Exercise brief: Restate word for word the lines in the listing below, starting at the line containing "ATOM 179 N N" and ending at the line containing "ATOM 199 C CA", both included; leave out the rest.

Recorded data:
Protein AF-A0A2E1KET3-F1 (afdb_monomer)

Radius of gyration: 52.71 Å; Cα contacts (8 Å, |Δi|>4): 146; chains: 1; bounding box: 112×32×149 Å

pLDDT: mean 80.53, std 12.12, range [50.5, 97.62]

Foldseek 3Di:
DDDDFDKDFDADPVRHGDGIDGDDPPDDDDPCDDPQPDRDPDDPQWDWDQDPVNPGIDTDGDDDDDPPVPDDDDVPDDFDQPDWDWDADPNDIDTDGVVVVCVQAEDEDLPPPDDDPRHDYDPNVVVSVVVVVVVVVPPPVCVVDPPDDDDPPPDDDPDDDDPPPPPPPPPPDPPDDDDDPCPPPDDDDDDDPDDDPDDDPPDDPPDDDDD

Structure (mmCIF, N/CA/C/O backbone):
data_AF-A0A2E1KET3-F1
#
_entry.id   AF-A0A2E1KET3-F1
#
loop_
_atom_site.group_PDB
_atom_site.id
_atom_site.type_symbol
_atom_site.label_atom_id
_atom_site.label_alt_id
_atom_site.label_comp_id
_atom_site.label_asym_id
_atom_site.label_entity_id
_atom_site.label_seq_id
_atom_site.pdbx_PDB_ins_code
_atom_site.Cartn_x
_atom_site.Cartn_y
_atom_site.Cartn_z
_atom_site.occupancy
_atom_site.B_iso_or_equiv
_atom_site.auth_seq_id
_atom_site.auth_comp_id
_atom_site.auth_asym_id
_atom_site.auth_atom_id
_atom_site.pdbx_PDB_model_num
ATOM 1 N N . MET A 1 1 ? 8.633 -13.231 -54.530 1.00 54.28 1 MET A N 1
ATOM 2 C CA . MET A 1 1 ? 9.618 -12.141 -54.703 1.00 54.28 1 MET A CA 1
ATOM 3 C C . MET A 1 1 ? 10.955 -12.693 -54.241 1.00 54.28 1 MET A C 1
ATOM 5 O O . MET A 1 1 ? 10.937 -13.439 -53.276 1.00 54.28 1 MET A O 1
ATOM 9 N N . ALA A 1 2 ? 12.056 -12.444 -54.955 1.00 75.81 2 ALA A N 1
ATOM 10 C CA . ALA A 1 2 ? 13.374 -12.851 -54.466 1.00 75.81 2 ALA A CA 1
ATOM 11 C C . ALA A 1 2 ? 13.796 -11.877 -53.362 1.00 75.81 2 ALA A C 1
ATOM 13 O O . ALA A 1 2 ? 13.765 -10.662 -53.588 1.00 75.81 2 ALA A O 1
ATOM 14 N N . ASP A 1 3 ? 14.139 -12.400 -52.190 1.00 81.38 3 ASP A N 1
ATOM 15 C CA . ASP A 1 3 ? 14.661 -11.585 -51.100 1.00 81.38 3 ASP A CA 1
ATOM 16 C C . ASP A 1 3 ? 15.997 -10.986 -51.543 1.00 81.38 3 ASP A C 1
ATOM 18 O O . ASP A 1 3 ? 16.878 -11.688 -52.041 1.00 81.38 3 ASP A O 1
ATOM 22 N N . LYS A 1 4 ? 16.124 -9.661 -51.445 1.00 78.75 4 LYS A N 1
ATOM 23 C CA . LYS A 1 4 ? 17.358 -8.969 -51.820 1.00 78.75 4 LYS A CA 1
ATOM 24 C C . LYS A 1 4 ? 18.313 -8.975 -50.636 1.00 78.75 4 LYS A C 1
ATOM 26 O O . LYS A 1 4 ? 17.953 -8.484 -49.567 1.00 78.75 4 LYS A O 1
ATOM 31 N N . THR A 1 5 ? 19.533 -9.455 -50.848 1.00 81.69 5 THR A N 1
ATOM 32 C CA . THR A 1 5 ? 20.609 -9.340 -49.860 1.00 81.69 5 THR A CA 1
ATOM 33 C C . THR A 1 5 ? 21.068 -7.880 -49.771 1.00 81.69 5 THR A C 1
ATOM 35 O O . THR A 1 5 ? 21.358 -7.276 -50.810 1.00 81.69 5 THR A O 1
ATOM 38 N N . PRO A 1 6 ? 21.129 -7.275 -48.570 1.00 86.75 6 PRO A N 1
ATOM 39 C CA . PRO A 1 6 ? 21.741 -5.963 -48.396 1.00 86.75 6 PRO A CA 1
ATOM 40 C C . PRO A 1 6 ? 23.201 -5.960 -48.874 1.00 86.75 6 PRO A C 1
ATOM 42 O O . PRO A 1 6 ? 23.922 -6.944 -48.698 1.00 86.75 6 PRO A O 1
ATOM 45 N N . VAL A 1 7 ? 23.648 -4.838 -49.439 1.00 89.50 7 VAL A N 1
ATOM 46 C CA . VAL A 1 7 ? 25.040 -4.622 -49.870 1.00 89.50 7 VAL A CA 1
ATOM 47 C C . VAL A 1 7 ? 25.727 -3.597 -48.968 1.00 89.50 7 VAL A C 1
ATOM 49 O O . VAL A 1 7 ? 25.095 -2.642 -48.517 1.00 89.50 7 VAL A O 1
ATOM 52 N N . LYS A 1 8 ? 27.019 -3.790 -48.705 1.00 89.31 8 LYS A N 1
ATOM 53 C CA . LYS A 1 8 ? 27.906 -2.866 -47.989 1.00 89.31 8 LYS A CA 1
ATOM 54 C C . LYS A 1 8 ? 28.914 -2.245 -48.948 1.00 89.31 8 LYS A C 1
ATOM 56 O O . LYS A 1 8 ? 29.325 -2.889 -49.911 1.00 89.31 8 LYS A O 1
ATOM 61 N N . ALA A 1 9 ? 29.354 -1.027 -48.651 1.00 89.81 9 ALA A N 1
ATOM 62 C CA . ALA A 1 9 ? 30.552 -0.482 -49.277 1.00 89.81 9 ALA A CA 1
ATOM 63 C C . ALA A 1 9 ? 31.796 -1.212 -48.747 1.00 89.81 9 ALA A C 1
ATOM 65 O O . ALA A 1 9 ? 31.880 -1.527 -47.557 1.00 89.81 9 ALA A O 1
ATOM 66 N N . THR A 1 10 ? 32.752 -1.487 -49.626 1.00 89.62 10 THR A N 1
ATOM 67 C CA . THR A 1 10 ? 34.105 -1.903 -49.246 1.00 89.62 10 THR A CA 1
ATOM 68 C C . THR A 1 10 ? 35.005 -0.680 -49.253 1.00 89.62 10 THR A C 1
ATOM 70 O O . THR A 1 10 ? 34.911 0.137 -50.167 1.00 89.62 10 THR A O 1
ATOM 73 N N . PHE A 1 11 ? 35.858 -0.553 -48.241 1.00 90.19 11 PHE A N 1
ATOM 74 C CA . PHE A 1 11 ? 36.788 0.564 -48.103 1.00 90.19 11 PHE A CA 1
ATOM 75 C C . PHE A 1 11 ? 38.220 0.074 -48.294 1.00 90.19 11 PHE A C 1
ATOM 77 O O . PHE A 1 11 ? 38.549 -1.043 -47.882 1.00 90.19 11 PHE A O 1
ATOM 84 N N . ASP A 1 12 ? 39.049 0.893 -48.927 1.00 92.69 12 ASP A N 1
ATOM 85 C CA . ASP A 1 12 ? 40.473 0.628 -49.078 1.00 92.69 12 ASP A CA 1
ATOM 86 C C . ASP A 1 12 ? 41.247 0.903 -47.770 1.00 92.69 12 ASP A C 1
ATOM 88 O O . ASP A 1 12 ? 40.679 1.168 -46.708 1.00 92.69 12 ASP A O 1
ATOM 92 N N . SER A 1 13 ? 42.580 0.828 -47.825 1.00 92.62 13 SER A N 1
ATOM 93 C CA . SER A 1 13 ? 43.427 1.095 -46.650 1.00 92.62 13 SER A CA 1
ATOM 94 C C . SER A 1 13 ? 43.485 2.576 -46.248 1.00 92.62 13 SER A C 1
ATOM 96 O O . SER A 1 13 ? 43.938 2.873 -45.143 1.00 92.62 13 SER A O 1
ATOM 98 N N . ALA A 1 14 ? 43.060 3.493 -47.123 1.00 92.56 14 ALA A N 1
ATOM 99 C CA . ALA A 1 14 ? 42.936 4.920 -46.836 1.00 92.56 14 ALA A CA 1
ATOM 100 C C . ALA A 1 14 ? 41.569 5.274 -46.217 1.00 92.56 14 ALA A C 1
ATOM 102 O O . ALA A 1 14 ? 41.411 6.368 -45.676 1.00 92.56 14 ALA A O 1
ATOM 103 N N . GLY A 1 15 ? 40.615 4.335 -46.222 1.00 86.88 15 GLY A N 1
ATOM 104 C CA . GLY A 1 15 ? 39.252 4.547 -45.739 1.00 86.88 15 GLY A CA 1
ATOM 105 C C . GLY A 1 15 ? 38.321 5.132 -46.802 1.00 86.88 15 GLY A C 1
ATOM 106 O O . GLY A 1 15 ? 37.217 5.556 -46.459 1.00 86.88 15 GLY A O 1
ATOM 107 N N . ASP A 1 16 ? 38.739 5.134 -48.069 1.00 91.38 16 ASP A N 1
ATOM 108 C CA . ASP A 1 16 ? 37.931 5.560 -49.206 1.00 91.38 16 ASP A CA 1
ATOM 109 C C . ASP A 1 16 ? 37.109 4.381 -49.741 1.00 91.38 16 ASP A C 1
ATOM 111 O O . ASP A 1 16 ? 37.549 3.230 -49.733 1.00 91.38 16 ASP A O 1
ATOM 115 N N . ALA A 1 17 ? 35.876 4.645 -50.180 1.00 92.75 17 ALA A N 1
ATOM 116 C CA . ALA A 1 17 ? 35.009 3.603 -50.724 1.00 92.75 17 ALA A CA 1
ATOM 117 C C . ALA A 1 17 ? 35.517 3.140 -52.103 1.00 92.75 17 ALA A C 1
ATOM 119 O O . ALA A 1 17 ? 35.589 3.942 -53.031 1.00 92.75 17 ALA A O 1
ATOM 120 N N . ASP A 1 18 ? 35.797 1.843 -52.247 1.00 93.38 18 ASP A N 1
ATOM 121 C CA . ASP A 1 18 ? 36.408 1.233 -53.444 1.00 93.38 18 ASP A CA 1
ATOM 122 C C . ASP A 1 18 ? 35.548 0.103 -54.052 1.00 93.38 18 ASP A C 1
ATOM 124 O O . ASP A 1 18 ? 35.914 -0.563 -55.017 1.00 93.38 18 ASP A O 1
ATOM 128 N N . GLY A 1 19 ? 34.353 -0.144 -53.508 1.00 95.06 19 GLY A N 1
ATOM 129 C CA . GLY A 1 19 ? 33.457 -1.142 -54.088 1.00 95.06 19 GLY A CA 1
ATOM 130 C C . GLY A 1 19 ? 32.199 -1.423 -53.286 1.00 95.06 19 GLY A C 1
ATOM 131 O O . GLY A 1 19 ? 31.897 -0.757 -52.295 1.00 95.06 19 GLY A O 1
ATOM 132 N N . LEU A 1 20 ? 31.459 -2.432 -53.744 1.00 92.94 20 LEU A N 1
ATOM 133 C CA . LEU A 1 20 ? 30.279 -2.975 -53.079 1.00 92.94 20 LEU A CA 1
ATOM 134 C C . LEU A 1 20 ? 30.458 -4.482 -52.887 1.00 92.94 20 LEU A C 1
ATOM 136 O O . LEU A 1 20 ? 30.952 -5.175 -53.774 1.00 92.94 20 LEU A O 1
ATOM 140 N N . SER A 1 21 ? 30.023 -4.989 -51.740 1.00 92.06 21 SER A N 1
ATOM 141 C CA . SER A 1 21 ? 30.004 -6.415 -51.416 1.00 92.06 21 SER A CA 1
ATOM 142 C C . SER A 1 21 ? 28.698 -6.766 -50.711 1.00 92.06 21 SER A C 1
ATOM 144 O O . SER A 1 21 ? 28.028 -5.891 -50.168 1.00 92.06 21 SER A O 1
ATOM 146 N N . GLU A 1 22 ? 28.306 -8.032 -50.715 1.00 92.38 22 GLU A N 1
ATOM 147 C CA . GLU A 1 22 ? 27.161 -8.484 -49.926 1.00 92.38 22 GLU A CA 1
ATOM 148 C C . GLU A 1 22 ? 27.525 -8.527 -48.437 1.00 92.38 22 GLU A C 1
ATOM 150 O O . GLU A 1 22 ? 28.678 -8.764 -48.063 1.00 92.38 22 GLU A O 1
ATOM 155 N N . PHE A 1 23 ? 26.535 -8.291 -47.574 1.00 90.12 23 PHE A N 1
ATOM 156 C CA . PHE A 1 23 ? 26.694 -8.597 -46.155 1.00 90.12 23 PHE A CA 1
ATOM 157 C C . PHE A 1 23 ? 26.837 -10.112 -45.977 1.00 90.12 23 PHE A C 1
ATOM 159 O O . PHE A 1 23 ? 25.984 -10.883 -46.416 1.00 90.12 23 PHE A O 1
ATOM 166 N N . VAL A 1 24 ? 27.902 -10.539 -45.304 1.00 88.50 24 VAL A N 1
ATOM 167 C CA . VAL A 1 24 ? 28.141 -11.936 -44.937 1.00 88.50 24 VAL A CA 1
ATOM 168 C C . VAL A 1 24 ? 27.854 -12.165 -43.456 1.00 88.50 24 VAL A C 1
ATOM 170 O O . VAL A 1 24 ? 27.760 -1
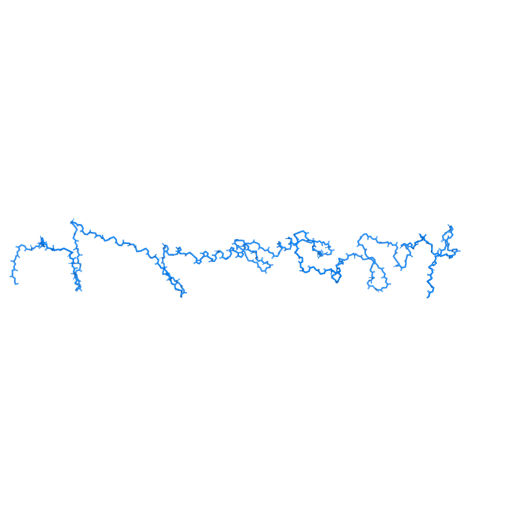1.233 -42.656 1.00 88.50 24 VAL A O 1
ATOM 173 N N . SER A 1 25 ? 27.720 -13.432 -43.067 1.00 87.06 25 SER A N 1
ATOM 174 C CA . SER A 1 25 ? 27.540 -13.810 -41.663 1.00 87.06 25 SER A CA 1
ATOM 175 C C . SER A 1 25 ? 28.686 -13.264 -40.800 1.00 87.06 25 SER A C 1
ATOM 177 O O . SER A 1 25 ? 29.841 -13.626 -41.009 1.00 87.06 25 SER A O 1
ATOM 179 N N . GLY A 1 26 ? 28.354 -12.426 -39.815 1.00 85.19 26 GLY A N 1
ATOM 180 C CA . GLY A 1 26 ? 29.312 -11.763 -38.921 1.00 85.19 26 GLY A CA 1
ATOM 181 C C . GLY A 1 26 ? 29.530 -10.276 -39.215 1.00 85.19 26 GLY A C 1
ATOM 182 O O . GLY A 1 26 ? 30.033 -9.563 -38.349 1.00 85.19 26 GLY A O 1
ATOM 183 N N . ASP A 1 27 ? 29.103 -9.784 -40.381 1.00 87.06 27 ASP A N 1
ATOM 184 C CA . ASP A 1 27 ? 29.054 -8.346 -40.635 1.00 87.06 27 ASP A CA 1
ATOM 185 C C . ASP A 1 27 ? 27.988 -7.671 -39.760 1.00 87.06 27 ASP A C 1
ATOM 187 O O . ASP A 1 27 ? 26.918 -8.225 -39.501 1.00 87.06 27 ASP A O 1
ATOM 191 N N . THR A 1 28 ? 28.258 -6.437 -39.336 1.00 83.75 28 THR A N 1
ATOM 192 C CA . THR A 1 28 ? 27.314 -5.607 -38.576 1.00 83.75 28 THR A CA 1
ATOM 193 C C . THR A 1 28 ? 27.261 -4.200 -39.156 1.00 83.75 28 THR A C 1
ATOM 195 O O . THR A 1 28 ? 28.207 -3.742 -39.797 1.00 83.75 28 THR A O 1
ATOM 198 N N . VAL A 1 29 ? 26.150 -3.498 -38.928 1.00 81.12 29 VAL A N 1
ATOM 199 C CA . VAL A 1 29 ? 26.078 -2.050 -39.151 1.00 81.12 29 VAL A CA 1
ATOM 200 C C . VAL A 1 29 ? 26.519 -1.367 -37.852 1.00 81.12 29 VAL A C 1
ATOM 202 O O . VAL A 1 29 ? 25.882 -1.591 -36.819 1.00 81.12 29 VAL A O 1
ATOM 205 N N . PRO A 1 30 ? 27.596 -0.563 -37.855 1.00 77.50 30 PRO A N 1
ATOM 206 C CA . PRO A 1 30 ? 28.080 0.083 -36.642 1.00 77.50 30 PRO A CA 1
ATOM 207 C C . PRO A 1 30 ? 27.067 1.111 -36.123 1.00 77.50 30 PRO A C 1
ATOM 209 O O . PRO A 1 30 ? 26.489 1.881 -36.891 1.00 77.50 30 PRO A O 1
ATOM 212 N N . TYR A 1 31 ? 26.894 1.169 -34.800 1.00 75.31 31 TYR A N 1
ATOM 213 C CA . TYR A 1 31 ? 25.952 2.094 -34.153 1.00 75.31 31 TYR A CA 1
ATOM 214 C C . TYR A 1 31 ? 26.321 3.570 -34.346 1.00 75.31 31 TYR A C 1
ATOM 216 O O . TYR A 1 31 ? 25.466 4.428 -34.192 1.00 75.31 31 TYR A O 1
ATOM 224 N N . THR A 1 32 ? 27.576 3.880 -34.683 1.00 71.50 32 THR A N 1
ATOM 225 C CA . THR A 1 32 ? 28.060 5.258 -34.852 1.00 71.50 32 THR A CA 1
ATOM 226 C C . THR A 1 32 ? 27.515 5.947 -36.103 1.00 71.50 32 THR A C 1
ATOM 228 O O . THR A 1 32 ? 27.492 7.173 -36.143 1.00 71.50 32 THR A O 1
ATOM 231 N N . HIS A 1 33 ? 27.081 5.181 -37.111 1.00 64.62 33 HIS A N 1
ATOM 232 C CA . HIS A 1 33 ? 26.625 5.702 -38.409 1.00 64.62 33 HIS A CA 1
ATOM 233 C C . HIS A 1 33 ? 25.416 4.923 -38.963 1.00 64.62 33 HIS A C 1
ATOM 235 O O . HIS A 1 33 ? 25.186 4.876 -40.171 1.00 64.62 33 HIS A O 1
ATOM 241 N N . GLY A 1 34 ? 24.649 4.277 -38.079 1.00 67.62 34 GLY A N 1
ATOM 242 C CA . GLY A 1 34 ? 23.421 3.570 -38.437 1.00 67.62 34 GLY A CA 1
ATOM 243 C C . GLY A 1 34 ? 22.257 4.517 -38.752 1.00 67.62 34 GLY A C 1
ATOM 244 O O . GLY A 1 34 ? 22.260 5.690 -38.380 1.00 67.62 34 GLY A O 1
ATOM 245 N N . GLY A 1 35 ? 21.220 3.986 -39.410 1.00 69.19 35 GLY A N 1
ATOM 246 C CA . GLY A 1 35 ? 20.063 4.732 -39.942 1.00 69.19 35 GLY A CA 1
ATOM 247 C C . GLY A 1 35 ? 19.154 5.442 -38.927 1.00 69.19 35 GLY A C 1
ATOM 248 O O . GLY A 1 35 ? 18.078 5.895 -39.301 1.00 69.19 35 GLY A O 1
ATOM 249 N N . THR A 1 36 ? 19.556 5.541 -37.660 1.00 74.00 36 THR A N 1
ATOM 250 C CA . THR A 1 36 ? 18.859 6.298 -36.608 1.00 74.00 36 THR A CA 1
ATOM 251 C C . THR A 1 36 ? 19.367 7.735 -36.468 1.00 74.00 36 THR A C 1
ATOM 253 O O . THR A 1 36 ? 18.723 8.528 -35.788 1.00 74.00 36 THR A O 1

Your solution:
ATOM 179 N N . GLY A 1 26 ? 28.354 -12.426 -39.815 1.00 85.19 26 GLY A N 1
ATOM 180 C CA . GLY A 1 26 ? 29.312 -11.763 -38.921 1.00 85.19 26 GLY A CA 1
ATOM 181 C C . GLY A 1 26 ? 29.530 -10.276 -39.215 1.00 85.19 26 GLY A C 1
ATOM 182 O O . GLY A 1 26 ? 30.033 -9.563 -38.349 1.00 85.19 26 GLY A O 1
ATOM 183 N N . ASP A 1 27 ? 29.103 -9.784 -40.381 1.00 87.06 27 ASP A N 1
ATOM 184 C CA . ASP A 1 27 ? 29.054 -8.346 -40.635 1.00 87.06 27 ASP A CA 1
ATOM 185 C C . ASP A 1 27 ? 27.988 -7.671 -39.760 1.00 87.06 27 ASP A C 1
ATOM 187 O O . ASP A 1 27 ? 26.918 -8.225 -39.501 1.00 87.06 27 ASP A O 1
ATOM 191 N N . THR A 1 28 ? 28.258 -6.437 -39.336 1.00 83.75 28 THR A N 1
ATOM 192 C CA . THR A 1 28 ? 27.314 -5.607 -38.576 1.00 83.75 28 THR A CA 1
ATOM 193 C C . THR A 1 28 ? 27.261 -4.200 -39.156 1.00 83.75 28 THR A C 1
ATOM 195 O O . THR A 1 28 ? 28.207 -3.742 -39.797 1.00 83.75 28 THR A O 1
ATOM 198 N N . VAL A 1 29 ? 26.150 -3.498 -38.928 1.00 81.12 29 VAL A N 1
ATOM 199 C CA . VAL A 1 29 ? 26.078 -2.050 -39.151 1.00 81.12 29 VAL A CA 1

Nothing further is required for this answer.